**Your instructions**
What is needed is an exact copy of the lines in the entries below from the one holding "ATOM 50 C C" through the one holding "ATOM 84 O O", pictures excluded.
----- Working data
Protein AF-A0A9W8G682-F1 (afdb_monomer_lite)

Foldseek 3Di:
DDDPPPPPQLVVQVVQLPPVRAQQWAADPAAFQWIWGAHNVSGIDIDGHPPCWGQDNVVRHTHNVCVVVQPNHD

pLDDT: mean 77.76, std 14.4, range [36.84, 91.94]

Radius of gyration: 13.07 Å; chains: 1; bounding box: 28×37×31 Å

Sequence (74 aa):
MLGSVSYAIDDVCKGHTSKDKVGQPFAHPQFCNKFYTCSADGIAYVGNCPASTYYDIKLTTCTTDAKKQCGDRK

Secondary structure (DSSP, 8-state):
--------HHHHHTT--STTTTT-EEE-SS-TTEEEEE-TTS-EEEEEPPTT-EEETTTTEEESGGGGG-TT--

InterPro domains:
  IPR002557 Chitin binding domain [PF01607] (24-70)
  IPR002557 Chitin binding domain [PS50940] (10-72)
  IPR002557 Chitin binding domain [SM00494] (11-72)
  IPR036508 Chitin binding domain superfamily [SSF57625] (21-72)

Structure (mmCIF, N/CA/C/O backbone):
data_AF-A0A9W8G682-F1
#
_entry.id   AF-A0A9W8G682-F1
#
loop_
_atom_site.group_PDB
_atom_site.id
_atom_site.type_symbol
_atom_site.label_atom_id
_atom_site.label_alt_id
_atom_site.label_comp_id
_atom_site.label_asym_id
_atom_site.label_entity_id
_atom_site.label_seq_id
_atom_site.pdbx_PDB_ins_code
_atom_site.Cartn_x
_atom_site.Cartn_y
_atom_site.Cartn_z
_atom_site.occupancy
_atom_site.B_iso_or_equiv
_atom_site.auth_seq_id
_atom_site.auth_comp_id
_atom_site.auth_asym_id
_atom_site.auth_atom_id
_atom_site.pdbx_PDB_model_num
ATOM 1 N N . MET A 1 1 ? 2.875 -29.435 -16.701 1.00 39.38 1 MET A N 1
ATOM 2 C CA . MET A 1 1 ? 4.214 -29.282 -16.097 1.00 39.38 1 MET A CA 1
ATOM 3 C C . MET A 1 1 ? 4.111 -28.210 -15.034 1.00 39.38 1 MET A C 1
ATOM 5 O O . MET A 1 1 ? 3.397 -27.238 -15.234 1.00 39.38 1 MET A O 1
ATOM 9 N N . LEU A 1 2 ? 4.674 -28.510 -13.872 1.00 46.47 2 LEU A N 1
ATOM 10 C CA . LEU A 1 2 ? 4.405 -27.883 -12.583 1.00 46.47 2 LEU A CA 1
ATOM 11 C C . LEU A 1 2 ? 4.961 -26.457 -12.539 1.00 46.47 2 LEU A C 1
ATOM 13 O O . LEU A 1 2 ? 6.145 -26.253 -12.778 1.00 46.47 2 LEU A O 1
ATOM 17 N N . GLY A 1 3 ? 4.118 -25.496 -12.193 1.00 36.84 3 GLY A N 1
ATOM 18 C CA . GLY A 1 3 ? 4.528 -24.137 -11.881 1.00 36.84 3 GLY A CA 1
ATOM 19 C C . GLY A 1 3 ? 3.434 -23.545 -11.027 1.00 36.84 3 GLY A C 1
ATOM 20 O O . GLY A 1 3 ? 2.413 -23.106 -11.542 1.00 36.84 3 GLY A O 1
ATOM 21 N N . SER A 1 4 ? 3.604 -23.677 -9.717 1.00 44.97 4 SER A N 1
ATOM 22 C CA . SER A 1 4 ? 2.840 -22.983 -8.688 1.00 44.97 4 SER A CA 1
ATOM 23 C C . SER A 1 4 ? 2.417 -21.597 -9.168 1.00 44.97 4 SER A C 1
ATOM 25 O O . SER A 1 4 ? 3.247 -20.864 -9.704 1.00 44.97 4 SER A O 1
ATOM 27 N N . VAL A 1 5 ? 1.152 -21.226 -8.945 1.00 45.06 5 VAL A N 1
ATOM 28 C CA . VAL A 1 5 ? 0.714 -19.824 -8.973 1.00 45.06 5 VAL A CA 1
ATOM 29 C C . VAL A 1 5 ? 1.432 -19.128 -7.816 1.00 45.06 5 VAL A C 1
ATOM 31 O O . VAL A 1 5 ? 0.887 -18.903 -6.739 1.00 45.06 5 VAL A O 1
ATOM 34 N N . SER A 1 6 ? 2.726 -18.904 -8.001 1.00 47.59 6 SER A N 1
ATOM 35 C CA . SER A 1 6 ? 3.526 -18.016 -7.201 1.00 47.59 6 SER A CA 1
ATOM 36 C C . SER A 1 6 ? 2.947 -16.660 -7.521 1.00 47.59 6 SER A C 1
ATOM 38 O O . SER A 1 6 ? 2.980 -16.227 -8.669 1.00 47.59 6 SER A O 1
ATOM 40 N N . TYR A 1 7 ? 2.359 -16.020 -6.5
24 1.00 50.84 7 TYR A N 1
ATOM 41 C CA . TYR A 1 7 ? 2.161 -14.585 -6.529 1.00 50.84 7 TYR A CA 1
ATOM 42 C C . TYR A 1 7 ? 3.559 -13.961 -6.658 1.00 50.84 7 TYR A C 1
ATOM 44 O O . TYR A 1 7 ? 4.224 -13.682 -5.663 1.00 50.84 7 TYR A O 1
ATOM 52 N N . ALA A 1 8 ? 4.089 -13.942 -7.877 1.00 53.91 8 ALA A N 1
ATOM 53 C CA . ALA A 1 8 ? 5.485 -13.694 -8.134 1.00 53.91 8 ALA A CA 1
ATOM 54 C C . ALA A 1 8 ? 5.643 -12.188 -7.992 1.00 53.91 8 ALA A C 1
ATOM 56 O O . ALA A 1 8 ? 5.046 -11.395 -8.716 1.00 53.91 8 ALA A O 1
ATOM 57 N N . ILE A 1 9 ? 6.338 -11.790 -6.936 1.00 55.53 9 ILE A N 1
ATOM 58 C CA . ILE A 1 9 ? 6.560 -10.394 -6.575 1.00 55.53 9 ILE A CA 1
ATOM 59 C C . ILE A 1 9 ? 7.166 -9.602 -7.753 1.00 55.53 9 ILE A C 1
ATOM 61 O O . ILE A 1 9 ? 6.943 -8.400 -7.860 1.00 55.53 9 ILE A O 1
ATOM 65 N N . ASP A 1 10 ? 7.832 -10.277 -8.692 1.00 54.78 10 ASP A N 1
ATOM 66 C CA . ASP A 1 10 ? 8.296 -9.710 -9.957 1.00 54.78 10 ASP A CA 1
----------
----- Working data
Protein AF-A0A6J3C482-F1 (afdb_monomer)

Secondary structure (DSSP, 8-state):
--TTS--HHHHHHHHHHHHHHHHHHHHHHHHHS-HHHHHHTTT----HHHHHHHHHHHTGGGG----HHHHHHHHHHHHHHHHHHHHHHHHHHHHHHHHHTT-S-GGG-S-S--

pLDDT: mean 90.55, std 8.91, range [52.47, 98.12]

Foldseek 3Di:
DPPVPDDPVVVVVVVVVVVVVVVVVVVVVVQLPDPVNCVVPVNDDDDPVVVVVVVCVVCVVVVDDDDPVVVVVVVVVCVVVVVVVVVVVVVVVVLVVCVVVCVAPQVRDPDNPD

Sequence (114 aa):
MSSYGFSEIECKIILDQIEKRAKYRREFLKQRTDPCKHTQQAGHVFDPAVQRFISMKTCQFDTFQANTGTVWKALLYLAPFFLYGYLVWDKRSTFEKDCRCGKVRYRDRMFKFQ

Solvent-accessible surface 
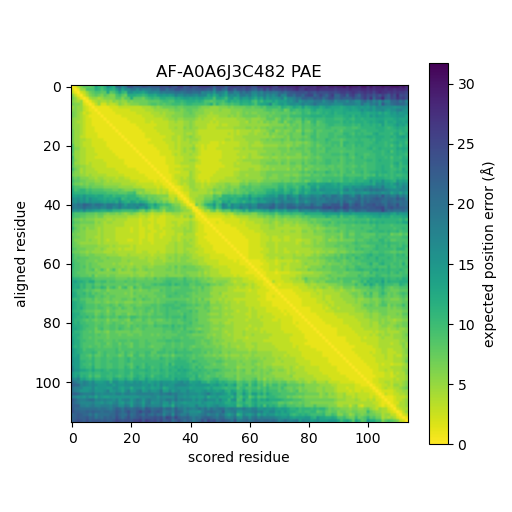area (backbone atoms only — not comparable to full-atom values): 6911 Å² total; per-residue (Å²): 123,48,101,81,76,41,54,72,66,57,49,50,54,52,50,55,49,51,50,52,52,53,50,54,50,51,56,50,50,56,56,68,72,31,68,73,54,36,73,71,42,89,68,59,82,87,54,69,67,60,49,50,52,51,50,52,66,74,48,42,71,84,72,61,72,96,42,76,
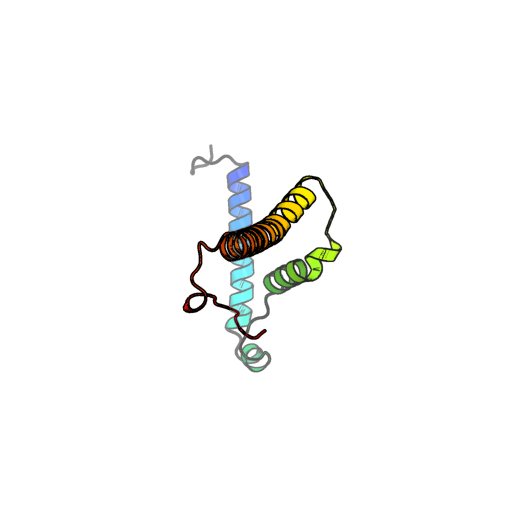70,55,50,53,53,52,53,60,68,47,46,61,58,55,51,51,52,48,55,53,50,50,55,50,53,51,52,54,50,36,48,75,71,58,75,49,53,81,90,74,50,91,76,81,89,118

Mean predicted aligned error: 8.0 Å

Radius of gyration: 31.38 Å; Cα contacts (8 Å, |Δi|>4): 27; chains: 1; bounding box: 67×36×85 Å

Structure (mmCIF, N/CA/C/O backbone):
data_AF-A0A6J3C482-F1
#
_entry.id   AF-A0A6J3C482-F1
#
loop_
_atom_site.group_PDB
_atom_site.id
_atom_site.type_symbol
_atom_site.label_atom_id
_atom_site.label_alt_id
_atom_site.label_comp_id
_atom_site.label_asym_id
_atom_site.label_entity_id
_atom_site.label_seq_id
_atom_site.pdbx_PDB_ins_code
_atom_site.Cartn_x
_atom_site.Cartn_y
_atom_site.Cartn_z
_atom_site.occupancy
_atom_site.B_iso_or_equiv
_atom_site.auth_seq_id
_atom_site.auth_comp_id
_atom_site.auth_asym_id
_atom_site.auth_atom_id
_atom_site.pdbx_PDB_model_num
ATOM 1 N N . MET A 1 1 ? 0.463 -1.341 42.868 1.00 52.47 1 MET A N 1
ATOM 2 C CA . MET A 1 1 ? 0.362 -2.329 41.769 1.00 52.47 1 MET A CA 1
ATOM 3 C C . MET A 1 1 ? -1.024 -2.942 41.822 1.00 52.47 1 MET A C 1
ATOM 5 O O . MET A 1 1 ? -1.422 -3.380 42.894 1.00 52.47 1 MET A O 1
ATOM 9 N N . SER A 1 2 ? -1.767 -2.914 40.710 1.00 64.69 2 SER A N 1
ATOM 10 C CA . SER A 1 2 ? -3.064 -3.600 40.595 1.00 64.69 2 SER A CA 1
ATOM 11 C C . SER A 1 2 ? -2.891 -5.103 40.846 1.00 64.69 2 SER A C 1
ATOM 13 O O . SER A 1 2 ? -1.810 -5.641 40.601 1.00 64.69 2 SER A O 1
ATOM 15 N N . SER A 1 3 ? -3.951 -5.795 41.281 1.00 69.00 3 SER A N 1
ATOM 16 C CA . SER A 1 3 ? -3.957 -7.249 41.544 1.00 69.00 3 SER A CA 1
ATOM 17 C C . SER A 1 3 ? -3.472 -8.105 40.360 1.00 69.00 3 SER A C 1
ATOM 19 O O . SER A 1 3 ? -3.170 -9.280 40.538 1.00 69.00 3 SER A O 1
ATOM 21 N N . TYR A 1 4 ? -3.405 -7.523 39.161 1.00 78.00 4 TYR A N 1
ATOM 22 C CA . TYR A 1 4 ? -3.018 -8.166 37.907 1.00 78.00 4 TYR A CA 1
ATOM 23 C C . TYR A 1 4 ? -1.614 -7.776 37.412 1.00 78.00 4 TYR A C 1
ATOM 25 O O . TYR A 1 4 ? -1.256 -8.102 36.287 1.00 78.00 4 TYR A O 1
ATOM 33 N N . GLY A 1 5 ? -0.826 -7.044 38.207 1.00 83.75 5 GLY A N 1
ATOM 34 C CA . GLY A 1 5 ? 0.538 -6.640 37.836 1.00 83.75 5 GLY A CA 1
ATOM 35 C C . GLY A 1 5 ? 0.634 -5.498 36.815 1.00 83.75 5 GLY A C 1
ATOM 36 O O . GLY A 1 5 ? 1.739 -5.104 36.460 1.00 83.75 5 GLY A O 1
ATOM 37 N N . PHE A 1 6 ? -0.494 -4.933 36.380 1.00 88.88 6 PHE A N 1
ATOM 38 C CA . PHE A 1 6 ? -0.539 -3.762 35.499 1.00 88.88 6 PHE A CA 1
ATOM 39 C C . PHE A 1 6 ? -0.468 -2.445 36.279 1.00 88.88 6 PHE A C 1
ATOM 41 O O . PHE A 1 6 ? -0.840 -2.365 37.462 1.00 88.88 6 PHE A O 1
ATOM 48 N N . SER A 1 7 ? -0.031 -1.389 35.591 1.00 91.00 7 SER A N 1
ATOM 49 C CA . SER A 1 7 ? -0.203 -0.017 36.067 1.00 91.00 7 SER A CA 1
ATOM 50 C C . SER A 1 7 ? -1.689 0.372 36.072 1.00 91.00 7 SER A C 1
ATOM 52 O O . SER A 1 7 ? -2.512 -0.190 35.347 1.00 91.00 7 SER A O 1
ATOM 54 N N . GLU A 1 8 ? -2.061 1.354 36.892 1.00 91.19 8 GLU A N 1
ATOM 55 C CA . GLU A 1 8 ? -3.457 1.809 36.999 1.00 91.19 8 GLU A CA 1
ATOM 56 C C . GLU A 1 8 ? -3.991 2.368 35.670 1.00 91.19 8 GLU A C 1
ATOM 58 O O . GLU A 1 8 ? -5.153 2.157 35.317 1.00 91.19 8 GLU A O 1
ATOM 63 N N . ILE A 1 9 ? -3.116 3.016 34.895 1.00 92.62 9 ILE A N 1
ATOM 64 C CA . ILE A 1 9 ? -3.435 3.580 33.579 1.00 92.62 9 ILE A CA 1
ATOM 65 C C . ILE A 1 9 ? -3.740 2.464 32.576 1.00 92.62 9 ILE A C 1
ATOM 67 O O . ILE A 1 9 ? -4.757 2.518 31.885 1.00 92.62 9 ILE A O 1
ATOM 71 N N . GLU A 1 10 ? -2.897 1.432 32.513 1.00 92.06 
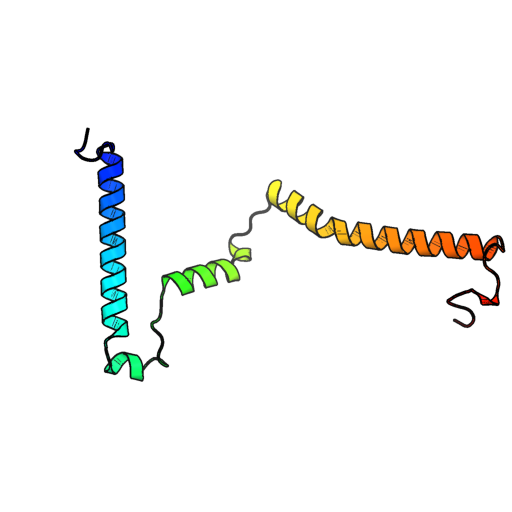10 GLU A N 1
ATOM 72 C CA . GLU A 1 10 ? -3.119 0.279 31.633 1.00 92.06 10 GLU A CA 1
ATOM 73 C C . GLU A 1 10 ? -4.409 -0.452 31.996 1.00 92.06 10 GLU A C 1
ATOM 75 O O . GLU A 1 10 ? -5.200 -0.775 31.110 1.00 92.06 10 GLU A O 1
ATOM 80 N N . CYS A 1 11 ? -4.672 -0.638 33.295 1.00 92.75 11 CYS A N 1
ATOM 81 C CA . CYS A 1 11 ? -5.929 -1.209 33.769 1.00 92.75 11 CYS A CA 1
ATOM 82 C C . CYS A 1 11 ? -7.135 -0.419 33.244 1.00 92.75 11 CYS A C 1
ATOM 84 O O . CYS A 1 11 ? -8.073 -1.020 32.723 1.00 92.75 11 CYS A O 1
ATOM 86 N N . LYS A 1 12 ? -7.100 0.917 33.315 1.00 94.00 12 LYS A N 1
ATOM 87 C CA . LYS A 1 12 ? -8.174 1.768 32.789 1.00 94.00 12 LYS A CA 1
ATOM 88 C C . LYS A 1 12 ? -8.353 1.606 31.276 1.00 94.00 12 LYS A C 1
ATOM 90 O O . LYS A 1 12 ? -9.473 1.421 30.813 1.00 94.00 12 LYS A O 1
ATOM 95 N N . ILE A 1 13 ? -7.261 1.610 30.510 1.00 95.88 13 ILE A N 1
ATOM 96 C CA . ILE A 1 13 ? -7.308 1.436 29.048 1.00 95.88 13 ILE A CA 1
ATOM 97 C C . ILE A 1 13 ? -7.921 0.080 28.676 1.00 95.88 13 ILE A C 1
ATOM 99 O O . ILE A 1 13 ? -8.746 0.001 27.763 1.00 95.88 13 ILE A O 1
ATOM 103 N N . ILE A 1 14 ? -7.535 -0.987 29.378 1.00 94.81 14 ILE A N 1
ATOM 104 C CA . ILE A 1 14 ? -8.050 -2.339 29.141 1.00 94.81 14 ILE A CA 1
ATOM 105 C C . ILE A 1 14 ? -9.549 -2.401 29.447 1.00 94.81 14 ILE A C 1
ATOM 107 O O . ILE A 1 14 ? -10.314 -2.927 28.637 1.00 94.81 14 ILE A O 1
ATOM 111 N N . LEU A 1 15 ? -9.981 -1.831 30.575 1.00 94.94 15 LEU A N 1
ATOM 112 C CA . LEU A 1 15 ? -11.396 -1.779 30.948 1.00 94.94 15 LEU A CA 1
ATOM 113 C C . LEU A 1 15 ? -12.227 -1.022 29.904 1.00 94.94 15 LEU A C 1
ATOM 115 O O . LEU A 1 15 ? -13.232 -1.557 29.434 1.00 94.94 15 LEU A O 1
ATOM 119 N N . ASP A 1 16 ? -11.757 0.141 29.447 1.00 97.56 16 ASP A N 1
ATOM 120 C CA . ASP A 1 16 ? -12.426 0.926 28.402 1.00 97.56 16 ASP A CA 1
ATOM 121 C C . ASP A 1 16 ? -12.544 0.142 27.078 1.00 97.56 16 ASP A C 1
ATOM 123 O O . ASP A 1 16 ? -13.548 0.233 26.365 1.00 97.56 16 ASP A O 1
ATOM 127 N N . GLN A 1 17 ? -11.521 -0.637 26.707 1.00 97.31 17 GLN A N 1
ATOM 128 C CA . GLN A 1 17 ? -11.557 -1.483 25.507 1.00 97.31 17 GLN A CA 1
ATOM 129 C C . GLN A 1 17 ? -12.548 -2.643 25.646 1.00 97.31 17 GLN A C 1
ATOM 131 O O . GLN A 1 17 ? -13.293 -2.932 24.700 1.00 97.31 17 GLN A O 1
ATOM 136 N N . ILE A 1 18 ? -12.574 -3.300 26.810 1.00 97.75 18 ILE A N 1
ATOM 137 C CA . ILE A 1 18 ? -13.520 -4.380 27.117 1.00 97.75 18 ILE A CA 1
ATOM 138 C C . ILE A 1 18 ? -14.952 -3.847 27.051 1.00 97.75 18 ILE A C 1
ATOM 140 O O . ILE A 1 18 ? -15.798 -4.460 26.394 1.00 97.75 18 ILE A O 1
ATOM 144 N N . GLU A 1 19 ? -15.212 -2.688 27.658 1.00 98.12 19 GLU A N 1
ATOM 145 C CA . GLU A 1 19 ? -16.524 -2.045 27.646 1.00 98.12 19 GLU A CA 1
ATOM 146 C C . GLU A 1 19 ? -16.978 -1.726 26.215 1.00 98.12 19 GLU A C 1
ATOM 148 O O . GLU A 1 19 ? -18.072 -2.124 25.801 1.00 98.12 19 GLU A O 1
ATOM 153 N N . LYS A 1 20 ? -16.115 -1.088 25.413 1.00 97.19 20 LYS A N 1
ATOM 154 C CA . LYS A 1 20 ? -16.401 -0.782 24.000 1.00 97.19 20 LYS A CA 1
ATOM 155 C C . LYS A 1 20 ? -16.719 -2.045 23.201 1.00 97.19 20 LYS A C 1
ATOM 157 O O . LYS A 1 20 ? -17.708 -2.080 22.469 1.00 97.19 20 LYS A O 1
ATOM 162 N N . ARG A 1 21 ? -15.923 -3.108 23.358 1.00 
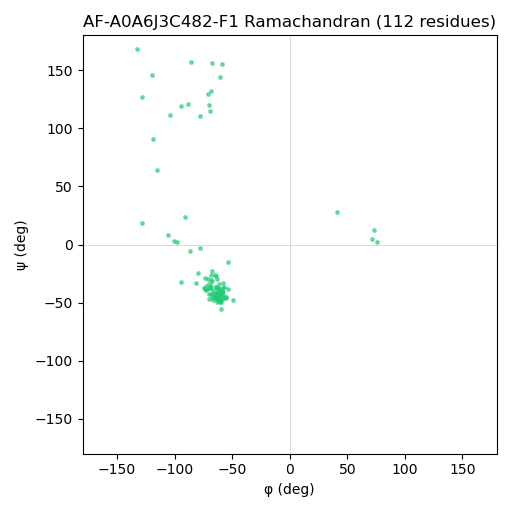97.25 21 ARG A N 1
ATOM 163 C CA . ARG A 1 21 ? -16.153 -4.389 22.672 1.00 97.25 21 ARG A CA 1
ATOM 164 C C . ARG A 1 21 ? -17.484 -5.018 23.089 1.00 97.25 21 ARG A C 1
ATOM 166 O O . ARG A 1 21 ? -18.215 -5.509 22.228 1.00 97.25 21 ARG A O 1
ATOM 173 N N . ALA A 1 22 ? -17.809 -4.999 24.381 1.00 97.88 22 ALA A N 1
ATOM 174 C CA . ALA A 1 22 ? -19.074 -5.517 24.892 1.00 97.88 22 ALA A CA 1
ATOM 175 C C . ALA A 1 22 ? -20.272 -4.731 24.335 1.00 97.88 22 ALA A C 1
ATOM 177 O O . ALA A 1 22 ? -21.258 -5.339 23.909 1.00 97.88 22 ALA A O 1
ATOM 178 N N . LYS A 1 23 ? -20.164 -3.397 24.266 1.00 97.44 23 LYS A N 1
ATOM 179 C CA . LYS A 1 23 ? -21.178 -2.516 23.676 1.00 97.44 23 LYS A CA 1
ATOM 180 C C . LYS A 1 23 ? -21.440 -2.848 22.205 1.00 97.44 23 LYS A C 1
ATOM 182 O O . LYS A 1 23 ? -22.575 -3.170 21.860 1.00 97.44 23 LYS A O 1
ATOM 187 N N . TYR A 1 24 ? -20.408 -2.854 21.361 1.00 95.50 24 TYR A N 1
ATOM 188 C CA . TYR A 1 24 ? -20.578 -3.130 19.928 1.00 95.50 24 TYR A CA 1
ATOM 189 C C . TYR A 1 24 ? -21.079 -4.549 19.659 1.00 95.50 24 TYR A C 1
----------
**Task output**
ATOM 50 C C . SER A 1 7 ? -1.689 0.372 36.072 1.00 91.00 7 SER A C 1
ATOM 52 O O . SER A 1 7 ? -2.512 -0.190 35.347 1.00 91.00 7 SER A O 1
ATOM 54 N N . GLU A 1 8 ? -2.061 1.354 36.892 1.00 91.19 8 GLU A N 1
ATOM 55 C CA . GLU A 1 8 ? -3.457 1.809 36.999 1.00 91.19 8 GLU A CA 1
ATOM 56 C C . GLU A 1 8 ? -3.991 2.368 35.670 1.00 91.19 8 GLU A C 1
ATOM 58 O O . GLU A 1 8 ? -5.153 2.157 35.317 1.00 91.19 8 GLU A O 1
ATOM 63 N N . ILE A 1 9 ? -3.116 3.016 34.895 1.00 92.62 9 ILE A N 1
ATOM 64 C CA . ILE A 1 9 ? -3.435 3.580 33.579 1.00 92.62 9 ILE A CA 1
ATOM 65 C C . ILE A 1 9 ? -3.740 2.464 32.576 1.00 92.62 9 ILE A C 1
ATOM 67 O O . ILE A 1 9 ? -4.757 2.518 31.885 1.00 92.62 9 ILE A O 1
ATOM 71 N N . GLU A 1 10 ? -2.897 1.432 32.513 1.00 92.06 
10 GLU A N 1
ATOM 72 C CA . GLU A 1 10 ? -3.119 0.279 31.633 1.00 92.06 10 GLU A CA 1
ATOM 73 C C . GLU A 1 10 ? -4.409 -0.452 31.996 1.00 92.06 10 GLU A C 1
ATOM 75 O O . GLU A 1 10 ? -5.200 -0.775 31.110 1.00 92.06 10 GLU A O 1
ATOM 80 N N . CYS A 1 11 ? -4.672 -0.638 33.295 1.00 92.75 11 CYS A N 1
ATOM 81 C CA . CYS A 1 11 ? -5.929 -1.209 33.769 1.00 92.75 11 CYS A CA 1
ATOM 82 C C . CYS A 1 11 ? -7.135 -0.419 33.244 1.00 92.75 11 CYS A C 1
ATOM 84 O O . CYS A 1 11 ? -8.073 -1.020 32.723 1.00 92.75 11 CYS A O 1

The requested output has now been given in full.